Mary Elizabeth Winstead wasn't a particularly engaging leading lady until the episode gave her more to do than fret over her dislike of politics. By the final minutes, she proved that she should be able to anchor a show. Aaron Tveit was suitably charming to spark off of Winstead as their characters begrudgingly bonded. Danny Pino was perfectly cast as Senator Healy as he brought a combination of political sliminess with the best of long-game intentions. Tony Shaloub's Senator Wheatus seemed like a pretty one-note drunkard in his first couple of scenes, but got to show off his acting chops later when he rolled with some major plot twists for his character. The cast is overall solid enough to ground the craziness of a secret alien invasion.

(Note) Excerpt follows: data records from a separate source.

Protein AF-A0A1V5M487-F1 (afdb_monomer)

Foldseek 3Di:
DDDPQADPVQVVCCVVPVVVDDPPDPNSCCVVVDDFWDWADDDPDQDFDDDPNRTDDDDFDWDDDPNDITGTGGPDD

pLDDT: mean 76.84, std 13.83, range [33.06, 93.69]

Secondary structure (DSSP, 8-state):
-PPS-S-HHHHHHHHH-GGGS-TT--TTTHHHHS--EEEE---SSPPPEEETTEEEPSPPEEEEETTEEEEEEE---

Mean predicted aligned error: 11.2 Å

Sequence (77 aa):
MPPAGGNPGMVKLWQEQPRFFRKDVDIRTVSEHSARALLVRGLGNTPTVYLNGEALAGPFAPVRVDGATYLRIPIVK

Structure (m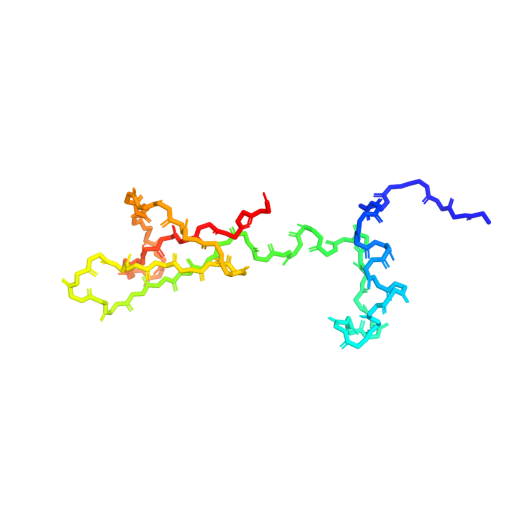mCIF, N/CA/C/O backbone):
data_AF-A0A1V5M487-F1
#
_entry.id   AF-A0A1V5M487-F1
#
loop_
_atom_site.group_PDB
_atom_site.id
_atom_site.type_symbol
_atom_site.label_atom_id
_atom_site.label_alt_id
_atom_site.label_comp_id
_atom_site.label_asym_id
_atom_site.label_entity_id
_atom_site.label_seq_id
_atom_site.pdbx_PDB_ins_code
_atom_site.Cartn_x
_atom_site.Cartn_y
_atom_site.Cartn_z
_atom_site.occupancy
_atom_site.B_iso_or_equiv
_atom_site.auth_seq_id
_atom_site.auth_comp_id
_atom_site.auth_asym_id
_atom_site.auth_atom_id
_atom_site.pdbx_PDB_model_num
ATOM 1 N N . MET A 1 1 ? -11.113 -29.927 -20.292 1.00 33.06 1 MET A N 1
ATOM 2 C CA . MET A 1 1 ? -10.490 -30.197 -18.975 1.00 33.06 1 MET A CA 1
ATOM 3 C C . MET A 1 1 ? -9.795 -28.925 -18.519 1.00 33.06 1 MET A C 1
ATOM 5 O O . MET A 1 1 ? -9.050 -28.386 -19.331 1.00 33.06 1 MET A O 1
ATOM 9 N N . PRO A 1 2 ? -10.050 -28.377 -17.319 1.00 38.16 2 PRO A N 1
ATOM 10 C CA . PRO A 1 2 ? -9.284 -27.225 -16.870 1.00 38.16 2 PRO A CA 1
ATOM 11 C C . PRO A 1 2 ? -7.893 -27.689 -16.393 1.00 38.16 2 PRO A C 1
ATOM 13 O O . PRO A 1 2 ? -7.803 -28.733 -15.744 1.00 38.16 2 PRO A O 1
ATOM 16 N N . PRO A 1 3 ? -6.811 -26.960 -16.723 1.00 41.88 3 PRO A N 1
ATOM 17 C CA . PRO A 1 3 ? -5.465 -27.281 -16.261 1.00 41.88 3 PRO A CA 1
ATOM 18 C C . PRO A 1 3 ? -5.281 -26.877 -14.788 1.00 41.88 3 PRO A C 1
ATOM 20 O O . PRO A 1 3 ? -5.829 -25.872 -14.330 1.00 41.88 3 PRO A O 1
ATOM 23 N N . ALA A 1 4 ? -4.514 -27.678 -14.047 1.00 46.19 4 ALA A N 1
ATOM 24 C CA . ALA A 1 4 ? -4.167 -27.454 -12.646 1.00 46.19 4 ALA A CA 1
ATOM 25 C C . ALA A 1 4 ? -3.222 -26.243 -12.489 1.00 46.19 4 ALA A C 1
ATOM 27 O O . ALA A 1 4 ? -2.229 -26.161 -13.204 1.00 46.19 4 ALA A O 1
ATOM 28 N N . GLY A 1 5 ? -3.513 -25.317 -11.560 1.00 54.00 5 GLY A N 1
ATOM 29 C CA . GLY A 1 5 ? -2.550 -24.270 -11.159 1.00 54.00 5 GLY A CA 1
ATOM 30 C C . GLY A 1 5 ? -3.089 -22.879 -10.788 1.00 54.00 5 GLY A C 1
ATOM 31 O O . GLY A 1 5 ? -2.317 -22.048 -10.328 1.00 54.00 5 GLY A O 1
ATOM 32 N N . GLY A 1 6 ? -4.383 -22.584 -10.945 1.00 56.34 6 GLY A N 1
ATOM 33 C CA . GLY A 1 6 ? -4.941 -21.284 -10.530 1.00 56.34 6 GLY A CA 1
ATOM 34 C C . GLY A 1 6 ? -5.246 -21.215 -9.028 1.00 56.34 6 GLY A C 1
ATOM 35 O O . GLY A 1 6 ? -5.720 -22.199 -8.463 1.00 56.34 6 GLY A O 1
ATOM 36 N N . ASN A 1 7 ? -5.041 -20.055 -8.383 1.00 67.38 7 ASN A N 1
ATOM 37 C CA . ASN A 1 7 ? -5.493 -19.828 -7.002 1.00 67.38 7 ASN A CA 1
ATOM 38 C C . ASN A 1 7 ? -7.022 -20.056 -6.925 1.00 67.38 7 ASN A C 1
ATOM 40 O O . ASN A 1 7 ? -7.771 -19.270 -7.518 1.00 67.38 7 ASN A O 1
ATOM 44 N N . PRO A 1 8 ? -7.509 -21.085 -6.201 1.00 69.56 8 PRO A N 1
ATOM 45 C CA . PRO A 1 8 ? -8.920 -21.477 -6.232 1.00 69.56 8 PRO A CA 1
ATOM 46 C C . PRO A 1 8 ? -9.867 -20.355 -5.796 1.00 69.56 8 PRO A C 1
ATOM 48 O O . PRO A 1 8 ? -10.953 -20.201 -6.351 1.00 69.56 8 PRO A O 1
ATOM 51 N N . GLY A 1 9 ? -9.433 -19.525 -4.842 1.00 72.69 9 GLY A N 1
ATOM 52 C CA . GLY A 1 9 ? -10.220 -18.393 -4.355 1.00 72.69 9 GLY A CA 1
ATOM 53 C C . GLY A 1 9 ? -10.373 -17.281 -5.394 1.00 72.69 9 GLY A C 1
ATOM 54 O O . GLY A 1 9 ? -11.428 -16.661 -5.474 1.00 72.69 9 GLY A O 1
ATOM 55 N N . MET A 1 10 ? -9.354 -17.054 -6.227 1.00 70.25 10 MET A N 1
ATOM 56 C CA . MET A 1 10 ? -9.412 -16.056 -7.303 1.00 70.25 10 MET A CA 1
ATOM 57 C C . MET A 1 10 ? -10.300 -16.514 -8.461 1.00 70.25 10 MET A C 1
ATOM 59 O O . MET A 1 10 ? -11.054 -15.712 -9.007 1.00 70.25 10 MET A O 1
ATOM 63 N N . VAL A 1 11 ? -10.256 -17.807 -8.801 1.00 74.06 11 VAL A N 1
ATOM 64 C CA . VAL A 1 11 ? -11.140 -18.396 -9.821 1.00 74.06 11 VAL A CA 1
ATOM 65 C C . VAL A 1 11 ? -12.602 -18.290 -9.385 1.00 74.06 11 VAL A C 1
ATOM 67 O O . VAL A 1 11 ? -13.445 -17.869 -10.175 1.00 74.06 11 VAL A O 1
ATOM 70 N N . LYS A 1 12 ? -12.890 -18.602 -8.115 1.00 77.88 12 LYS A N 1
ATOM 71 C CA . LYS A 1 12 ? -14.232 -18.465 -7.539 1.00 77.88 12 LYS A CA 1
ATOM 72 C C . LYS A 1 12 ? -14.711 -17.007 -7.545 1.00 77.88 12 LYS A C 1
ATOM 74 O O . LYS A 1 12 ? -15.812 -16.729 -8.009 1.00 77.88 12 LYS A O 1
ATOM 79 N N . LEU A 1 13 ? -13.863 -16.066 -7.120 1.00 74.94 13 LEU A N 1
ATOM 80 C CA . LEU A 1 13 ? -14.205 -14.639 -7.093 1.00 74.94 13 LEU A CA 1
ATOM 81 C C . LEU A 1 13 ? -14.476 -14.069 -8.495 1.00 74.94 13 LEU A C 1
ATOM 83 O O . LEU A 1 13 ? -15.353 -13.224 -8.647 1.00 74.94 13 LEU A O 1
ATOM 87 N N . TRP A 1 14 ? -13.767 -14.537 -9.525 1.00 74.25 14 TRP A N 1
ATOM 88 C CA . TRP A 1 14 ? -14.044 -14.143 -10.908 1.00 74.25 14 TRP A CA 1
ATOM 89 C C . TRP A 1 14 ? -15.404 -14.624 -11.410 1.00 74.25 14 TRP A C 1
ATOM 91 O O . TRP A 1 14 ? -16.108 -13.871 -12.080 1.00 74.25 14 TRP A O 1
ATOM 101 N N . GLN A 1 15 ? -15.783 -15.857 -11.066 1.00 78.00 15 GLN A N 1
ATOM 102 C CA . GLN A 1 15 ? -17.092 -16.411 -11.414 1.00 78.00 15 GLN A CA 1
ATOM 103 C C . GLN A 1 15 ? -18.228 -15.666 -10.702 1.00 78.00 15 GLN A C 1
ATOM 105 O O . GLN A 1 15 ? -19.257 -15.391 -11.314 1.00 78.00 15 GLN A O 1
ATOM 110 N N . GLU A 1 16 ? -18.038 -15.314 -9.428 1.00 83.31 16 GLU A N 1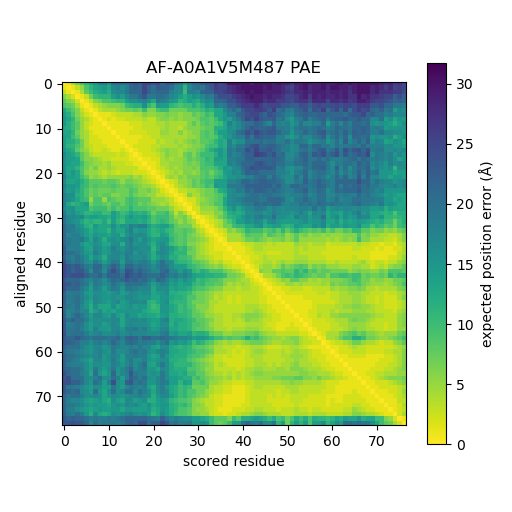
ATOM 111 C CA . GLU A 1 16 ? -19.058 -14.642 -8.612 1.00 83.31 16 GLU A CA 1
ATOM 112 C C . GLU A 1 16 ? -19.147 -13.129 -8.878 1.00 83.31 16 GLU A C 1
ATOM 114 O O . GLU A 1 16 ? -20.222 -12.539 -8.774 1.00 83.31 16 GLU A O 1
ATOM 119 N N . GLN 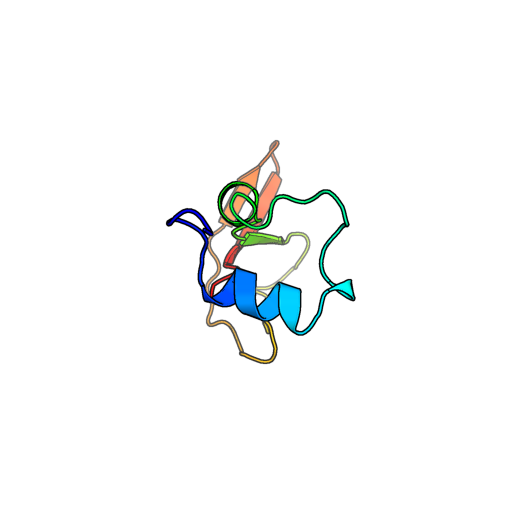A 1 17 ? -18.029 -12.474 -9.207 1.00 78.00 17 GLN A N 1
ATOM 120 C CA . GLN A 1 17 ? -17.939 -11.016 -9.355 1.00 78.00 17 GLN A CA 1
ATOM 121 C C . GLN A 1 17 ? -17.116 -10.611 -10.597 1.00 78.00 17 GLN A C 1
ATOM 123 O O . GLN A 1 17 ? -16.094 -9.924 -10.475 1.00 78.00 17 GLN A O 1
ATOM 128 N N . PRO A 1 18 ? -17.561 -10.952 -11.820 1.00 71.38 18 PRO A N 1
ATOM 129 C CA . PRO A 1 18 ? -16.784 -10.721 -13.042 1.00 71.38 18 PRO A CA 1
ATOM 130 C C . PRO A 1 18 ? -16.474 -9.237 -13.297 1.00 71.38 18 PRO A C 1
ATOM 132 O O . PRO A 1 18 ? -15.455 -8.916 -13.899 1.00 71.38 18 PRO A O 1
ATOM 135 N N . ARG A 1 19 ? -17.298 -8.316 -12.773 1.00 74.94 19 ARG A N 1
ATOM 136 C CA . ARG A 1 19 ? -17.103 -6.856 -12.881 1.00 74.94 19 ARG A CA 1
ATOM 137 C C . ARG A 1 19 ? -15.799 -6.337 -12.264 1.00 74.94 19 ARG A C 1
ATOM 139 O O . ARG A 1 19 ? -15.359 -5.254 -12.633 1.00 74.94 19 ARG A O 1
ATOM 146 N N . PHE A 1 20 ? -15.199 -7.069 -11.321 1.00 67.75 20 PHE A N 1
ATOM 147 C CA . PHE A 1 20 ? -13.935 -6.669 -10.689 1.00 67.75 20 PHE A CA 1
ATOM 148 C C . PHE A 1 20 ? -12.701 -7.066 -11.503 1.00 67.75 20 PHE A C 1
ATOM 150 O O . PHE A 1 20 ? -11.582 -6.709 -11.135 1.00 67.75 20 PHE A O 1
ATOM 157 N N . PHE A 1 21 ? -12.888 -7.774 -12.617 1.00 69.56 21 PHE A N 1
ATOM 158 C CA . PHE A 1 21 ? -11.804 -8.289 -13.438 1.00 69.56 21 PHE A CA 1
ATOM 159 C C . PHE A 1 21 ? -11.900 -7.711 -14.847 1.00 69.56 21 PHE A C 1
ATOM 161 O O . PHE A 1 21 ? -12.966 -7.661 -15.458 1.00 69.56 21 PHE A O 1
ATOM 168 N N . ARG A 1 22 ? -10.762 -7.260 -15.380 1.00 72.69 22 ARG A N 1
ATOM 169 C CA . ARG A 1 22 ? -10.685 -6.823 -16.778 1.00 72.69 22 ARG A CA 1
ATOM 170 C C . ARG A 1 22 ? -10.762 -8.047 -17.689 1.00 72.69 22 ARG A C 1
ATOM 172 O O . ARG A 1 22 ? -10.246 -9.106 -17.343 1.00 72.69 22 ARG A O 1
ATOM 179 N N . LYS A 1 23 ? -11.381 -7.877 -18.858 1.00 64.38 23 LYS A N 1
ATOM 180 C CA . LYS A 1 23 ? -11.731 -8.966 -19.785 1.00 64.38 23 LYS A CA 1
ATOM 181 C C . LYS A 1 23 ? -10.523 -9.778 -20.288 1.00 64.38 23 LYS A C 1
ATOM 183 O O . LYS A 1 23 ? -10.693 -10.948 -20.598 1.00 64.38 23 LYS A O 1
ATOM 188 N N . ASP A 1 24 ? -9.327 -9.186 -20.268 1.00 67.25 24 ASP A N 1
ATOM 189 C CA . ASP A 1 24 ? -8.085 -9.784 -20.787 1.00 67.25 24 ASP A CA 1
ATOM 190 C C . ASP A 1 24 ? -7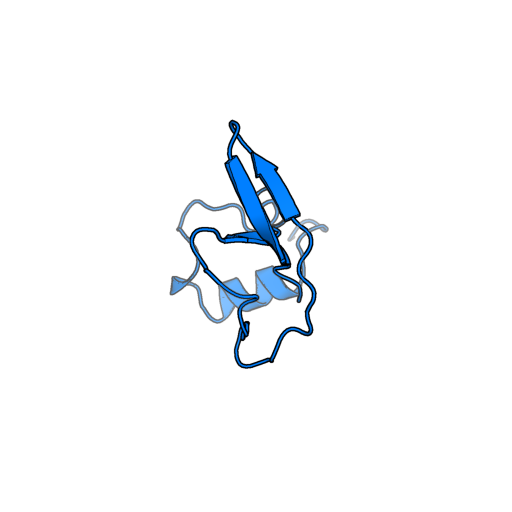.039 -10.072 -19.697 1.00 67.25 24 ASP A C 1
ATOM 192 O O . ASP A 1 24 ? -5.881 -10.366 -19.989 1.00 67.25 24 ASP A O 1
ATOM 196 N N . VAL A 1 25 ? -7.413 -9.950 -18.421 1.00 64.38 25 VAL A N 1
ATOM 197 C CA . VAL A 1 25 ? -6.499 -10.250 -17.317 1.00 64.38 25 VAL A CA 1
ATOM 198 C C . VAL A 1 25 ? -6.486 -11.754 -17.072 1.00 64.38 25 VAL A C 1
ATOM 200 O O . VAL A 1 25 ? -7.500 -12.333 -16.681 1.00 64.38 25 VAL A O 1
ATOM 203 N N . ASP A 1 26 ? -5.322 -12.381 -17.257 1.00 69.94 26 ASP A N 1
ATOM 204 C CA . ASP A 1 26 ? -5.127 -13.770 -16.853 1.00 69.94 26 ASP A CA 1
ATOM 205 C C . ASP A 1 26 ? -5.058 -13.867 -15.325 1.00 69.94 26 ASP A C 1
ATOM 207 O O . ASP A 1 26 ? -4.044 -13.643 -14.670 1.00 69.94 26 ASP A O 1
ATOM 211 N N . ILE A 1 27 ? -6.190 -14.234 -14.745 1.00 65.00 27 ILE A N 1
ATOM 212 C CA . ILE A 1 27 ? -6.425 -14.349 -13.302 1.00 65.00 27 ILE A CA 1
ATOM 213 C C . ILE A 1 27 ? -5.532 -15.423 -12.666 1.00 65.00 27 ILE A C 1
ATOM 215 O O . ILE A 1 27 ? -5.337 -15.434 -11.449 1.00 65.00 27 ILE A O 1
ATOM 219 N N . ARG A 1 28 ? -4.956 -16.311 -13.486 1.00 61.44 28 ARG A N 1
ATOM 220 C CA . ARG A 1 28 ? -4.019 -17.355 -13.062 1.00 61.44 28 ARG A CA 1
ATOM 221 C C . ARG A 1 28 ? -2.622 -16.790 -12.792 1.00 61.44 28 ARG A C 1
ATOM 223 O O . ARG A 1 28 ? -1.938 -17.329 -11.931 1.00 61.44 28 ARG A O 1
ATOM 230 N N . THR A 1 29 ? -2.243 -15.684 -13.438 1.00 61.69 29 THR A N 1
ATOM 231 C CA . THR A 1 29 ? -0.965 -14.968 -13.234 1.00 61.69 29 THR A CA 1
ATOM 232 C C . THR A 1 29 ? -1.125 -13.667 -12.444 1.00 61.69 29 THR A C 1
ATOM 234 O O . THR A 1 29 ? -0.138 -13.083 -11.998 1.00 61.69 29 THR A O 1
ATOM 237 N N . VAL A 1 30 ? -2.361 -13.222 -12.173 1.00 63.12 30 VAL A N 1
ATOM 238 C CA . VAL A 1 30 ? -2.644 -11.995 -11.397 1.00 63.12 30 VAL A CA 1
ATOM 239 C C . VAL A 1 30 ? -1.885 -11.939 -10.077 1.00 63.12 30 VAL A C 1
ATOM 241 O O . VAL A 1 30 ? -1.452 -10.860 -9.684 1.00 63.12 30 VAL A O 1
ATOM 244 N N . SER A 1 31 ? -1.683 -13.066 -9.391 1.00 61.78 31 SER A N 1
ATOM 245 C CA . SER A 1 31 ? -0.967 -13.070 -8.110 1.00 61.78 31 SER A CA 1
ATOM 246 C C . SER A 1 31 ? 0.512 -12.673 -8.235 1.00 61.78 31 SER A C 1
ATOM 248 O O . SER A 1 31 ? 1.081 -12.175 -7.263 1.00 61.78 31 SER A O 1
ATOM 250 N N . GLU A 1 32 ? 1.131 -12.868 -9.402 1.00 62.12 32 GLU A N 1
ATOM 251 C CA . GLU A 1 32 ? 2.518 -12.465 -9.672 1.00 62.12 32 GLU A CA 1
ATOM 252 C C . GLU A 1 32 ? 2.620 -10.957 -9.919 1.00 62.12 32 GLU A C 1
ATOM 254 O O . GLU A 1 32 ? 3.570 -10.319 -9.468 1.00 62.12 32 GLU A O 1
ATOM 259 N N . HIS A 1 33 ? 1.596 -10.373 -10.546 1.00 63.31 33 HIS A N 1
ATOM 260 C CA . HIS A 1 33 ? 1.531 -8.946 -10.878 1.00 63.31 33 HIS A CA 1
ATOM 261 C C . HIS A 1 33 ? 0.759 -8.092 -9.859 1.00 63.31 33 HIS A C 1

The episode did avoid one of the traditional problems that tend to plague pilots. Instead of inorganically dumping exposition on the audience, the episode used Laurel's reintroduction to Washington to exposit via her in a way that really worked. The dialogue was smooth, and the pilot didn't feel like a pilot.
On the whole, BrainDead feels like a bizarre hybrid of The X-Files and The West Wing that nobody ever asked for yet is absolutely perfect for summer TV. The pilot did leave me with a creepy crawly sensation that there were bugs everywhere, and I've had a certain 80s song stuck in my head ever since the end of the episode. Still, I'm on board to see what comes next for Laurel and Co. on BrainDead. If you're a lover of sci-fi, enjoy politics on television, and/or spent your youth reading the Animorphs book series, BreadDead could be the summer show for you.
BrainDead premieres on Monday, June 13 at 10 p.m. ET on CBS.